Now, I was pretty happy with this solution. I had a sense that of course it could be written better, more efficiently, more elegantly, but I wasn’t sure how and I felt that I did what I could with what I know. So when I found this solution to FizzBuzz I found it pretty exciting.
This code is a bit convoluted, but it makes sense if you break it down into pieces. To better explain it, I pulled apart the methods which gives a better idea of the steps involved.
The one-line FizzBuzz starts with puts, so we know it’s going to print out a number, Fizz, or Buzz for all the numbers between 1 and 100, since that is the range given. It uses the map method, which iterates through each number in a range and does something to transmute it in some way before returning it.
After establishing this, the one-line FizzBuzz evaluates the array [[“Fizz”][i % 3], [“Buzz”][i % 5]]. Let’s look at half of this to see what is going on. [“Fizz”][i % 3] can be thought of as array[i % 3]. That is, it is looking up the index in the array [“Fizz”]. However, since it is looking at a one-item array, anything other than index zero (i % 3 == 0) will return ‘nil’. When we do get to look at array it will return “Fizz”. The same concept is used for [“Buzz”][i % 5]. Based on this, we know that anything divisible by 3 will return [[“Fizz”],nil], anything divisible by 5 will return [nil,[“Buzz”], and anything divisible by 15 will return [[“Fizz”],[“Buzz”]].
Okay, great. That’s the first hurdle. But we’re still a long way from a proper FizzBuzz solution.

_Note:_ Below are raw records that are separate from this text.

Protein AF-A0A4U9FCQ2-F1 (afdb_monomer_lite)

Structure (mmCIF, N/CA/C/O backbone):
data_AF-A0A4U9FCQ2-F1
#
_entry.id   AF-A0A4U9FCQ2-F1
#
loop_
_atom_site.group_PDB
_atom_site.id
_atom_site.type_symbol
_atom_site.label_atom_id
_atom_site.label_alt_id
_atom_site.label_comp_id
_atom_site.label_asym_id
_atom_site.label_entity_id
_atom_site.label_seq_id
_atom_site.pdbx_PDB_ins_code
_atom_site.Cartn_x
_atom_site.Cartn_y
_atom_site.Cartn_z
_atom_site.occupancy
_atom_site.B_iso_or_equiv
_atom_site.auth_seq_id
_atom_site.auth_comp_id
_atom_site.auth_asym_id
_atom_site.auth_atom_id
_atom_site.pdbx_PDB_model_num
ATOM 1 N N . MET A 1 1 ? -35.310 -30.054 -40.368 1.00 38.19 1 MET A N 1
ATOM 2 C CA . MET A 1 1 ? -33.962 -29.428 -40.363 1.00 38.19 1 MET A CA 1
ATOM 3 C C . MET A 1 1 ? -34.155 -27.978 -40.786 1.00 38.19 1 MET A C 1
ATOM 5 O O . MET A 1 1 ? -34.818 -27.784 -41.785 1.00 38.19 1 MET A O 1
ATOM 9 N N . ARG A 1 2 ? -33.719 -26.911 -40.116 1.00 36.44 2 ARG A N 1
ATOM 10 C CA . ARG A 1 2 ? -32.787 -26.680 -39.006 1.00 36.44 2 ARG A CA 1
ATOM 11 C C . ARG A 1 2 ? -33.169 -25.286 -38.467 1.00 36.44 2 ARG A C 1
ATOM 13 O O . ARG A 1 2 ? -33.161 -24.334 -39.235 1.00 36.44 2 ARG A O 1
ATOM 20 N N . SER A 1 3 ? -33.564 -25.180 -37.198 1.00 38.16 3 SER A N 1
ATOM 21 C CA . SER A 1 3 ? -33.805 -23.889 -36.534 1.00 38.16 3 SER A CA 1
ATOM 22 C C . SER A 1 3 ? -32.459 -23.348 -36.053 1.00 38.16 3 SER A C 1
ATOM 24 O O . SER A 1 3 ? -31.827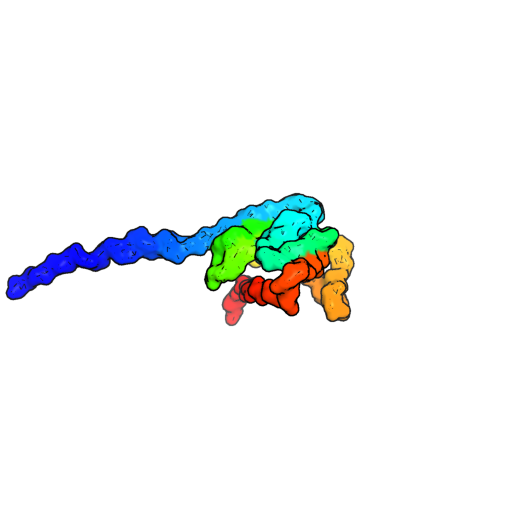 -23.944 -35.182 1.00 38.16 3 SER A O 1
ATOM 26 N N . THR A 1 4 ? -31.960 -22.282 -36.674 1.00 48.03 4 THR A N 1
ATOM 27 C CA . THR A 1 4 ? -30.734 -21.589 -36.255 1.00 48.03 4 THR A CA 1
ATOM 28 C C . THR A 1 4 ? -31.082 -20.542 -35.203 1.00 48.03 4 THR A C 1
ATOM 30 O O . THR A 1 4 ? -31.529 -19.443 -35.516 1.00 48.03 4 THR A O 1
ATOM 33 N N . SER A 1 5 ? -30.894 -20.914 -33.939 1.00 48.28 5 SER A N 1
ATOM 34 C CA . SER A 1 5 ? -31.105 -20.054 -32.776 1.00 48.28 5 SER A CA 1
ATOM 35 C C . SER A 1 5 ? -29.968 -19.026 -32.658 1.00 48.28 5 SER A C 1
ATOM 37 O O . SER A 1 5 ? -28.845 -19.372 -32.298 1.00 48.28 5 SER A O 1
ATOM 39 N N . ILE A 1 6 ? -30.247 -17.753 -32.959 1.00 52.38 6 ILE A N 1
ATOM 40 C CA . ILE A 1 6 ? -29.319 -16.613 -32.807 1.00 52.38 6 ILE A CA 1
ATOM 41 C C . ILE A 1 6 ? -29.376 -16.107 -31.355 1.00 52.38 6 ILE A C 1
ATOM 43 O O . ILE A 1 6 ? -29.796 -14.987 -31.086 1.00 52.38 6 ILE A O 1
ATOM 47 N N . LYS A 1 7 ? -29.025 -16.950 -30.378 1.00 46.88 7 LYS A N 1
ATOM 48 C CA . LYS A 1 7 ? -29.075 -16.566 -28.950 1.00 46.88 7 LYS A CA 1
ATOM 49 C C . LYS A 1 7 ? -27.717 -16.498 -28.244 1.00 46.88 7 LYS A C 1
ATOM 51 O O . LYS A 1 7 ? -27.689 -16.280 -27.043 1.00 46.88 7 LYS A O 1
ATOM 56 N N . SER A 1 8 ? -26.594 -16.621 -28.957 1.00 51.91 8 SER A N 1
ATOM 57 C CA . SER A 1 8 ? -25.275 -16.798 -28.314 1.00 51.91 8 SER A CA 1
ATOM 58 C C . SER A 1 8 ? -24.248 -15.683 -28.555 1.00 51.91 8 SER A C 1
ATOM 60 O O . SER A 1 8 ? -23.054 -15.962 -28.524 1.00 51.91 8 SER A O 1
ATOM 62 N N . LEU A 1 9 ? -24.667 -14.431 -28.786 1.00 44.22 9 LEU A N 1
ATOM 63 C CA . LEU A 1 9 ? -23.717 -13.311 -28.946 1.00 44.22 9 LEU A CA 1
ATOM 64 C C . LEU A 1 9 ? -23.806 -12.232 -27.852 1.00 44.22 9 LEU A C 1
ATOM 66 O O . LEU A 1 9 ? -22.875 -11.452 -27.689 1.00 44.22 9 LEU A O 1
ATOM 70 N N . ALA A 1 10 ? -24.877 -12.211 -27.053 1.00 51.25 10 ALA A N 1
ATOM 71 C CA . ALA A 1 10 ? -25.051 -11.203 -26.002 1.00 51.25 10 ALA A CA 1
ATOM 72 C C . ALA A 1 10 ? -24.161 -11.443 -24.766 1.00 51.25 10 ALA A C 1
ATOM 74 O O . ALA A 1 10 ? -23.818 -10.494 -24.068 1.00 51.25 10 ALA A O 1
ATOM 75 N N . ALA A 1 11 ? -23.739 -12.687 -24.511 1.00 48.66 11 ALA A N 1
ATOM 76 C CA . ALA A 1 11 ? -22.926 -13.014 -23.338 1.00 48.66 11 ALA A CA 1
ATOM 77 C C . ALA A 1 11 ? -21.491 -12.454 -23.418 1.00 48.66 11 ALA A C 1
ATOM 79 O O . ALA A 1 11 ? -20.911 -12.137 -22.386 1.00 48.66 11 ALA A O 1
ATOM 80 N N . CYS A 1 12 ? -20.932 -12.262 -24.620 1.00 50.25 12 CYS A N 1
ATOM 81 C CA . CYS A 1 12 ? -19.550 -11.789 -24.769 1.00 50.25 12 CYS A CA 1
ATOM 82 C C . CYS A 1 12 ? -19.385 -10.265 -24.679 1.00 50.25 12 CYS A C 1
ATOM 84 O O . CYS A 1 12 ? -18.283 -9.800 -24.410 1.00 50.25 12 CYS A O 1
ATOM 86 N N . LEU A 1 13 ? -20.455 -9.484 -24.865 1.00 50.75 13 LEU A N 1
ATOM 87 C CA . LEU A 1 13 ? -20.396 -8.018 -24.757 1.00 50.75 13 LEU A CA 1
ATOM 88 C C . LEU A 1 13 ? -20.415 -7.524 -23.302 1.00 50.75 13 LEU A C 1
ATOM 90 O O . LEU A 1 13 ? -20.015 -6.395 -23.044 1.00 50.75 13 LEU A O 1
ATOM 94 N N . ALA A 1 14 ? -20.841 -8.367 -22.355 1.00 48.38 14 ALA A N 1
ATOM 95 C CA . ALA A 1 14 ? -20.816 -8.064 -20.923 1.00 48.38 14 ALA A CA 1
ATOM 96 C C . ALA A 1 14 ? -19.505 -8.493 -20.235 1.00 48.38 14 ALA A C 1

That’s when the compact and join methods come in to play. Each iteration of i, compact will strip all the nil values from the array, leaving us with [[“Fizz”]], [[“Buzz”]], [[“Fizz”],[“Buzz”]], and [ ] as the possible arrays. Join will then be used to combine “FizzBuzz” into one word when both are returned.
Finally, we check to see if the array was empty or not. If we’re left with an empty array, the number will be printed to the console. Otherwise, the contents of the array will be printed, based on which conditions were met.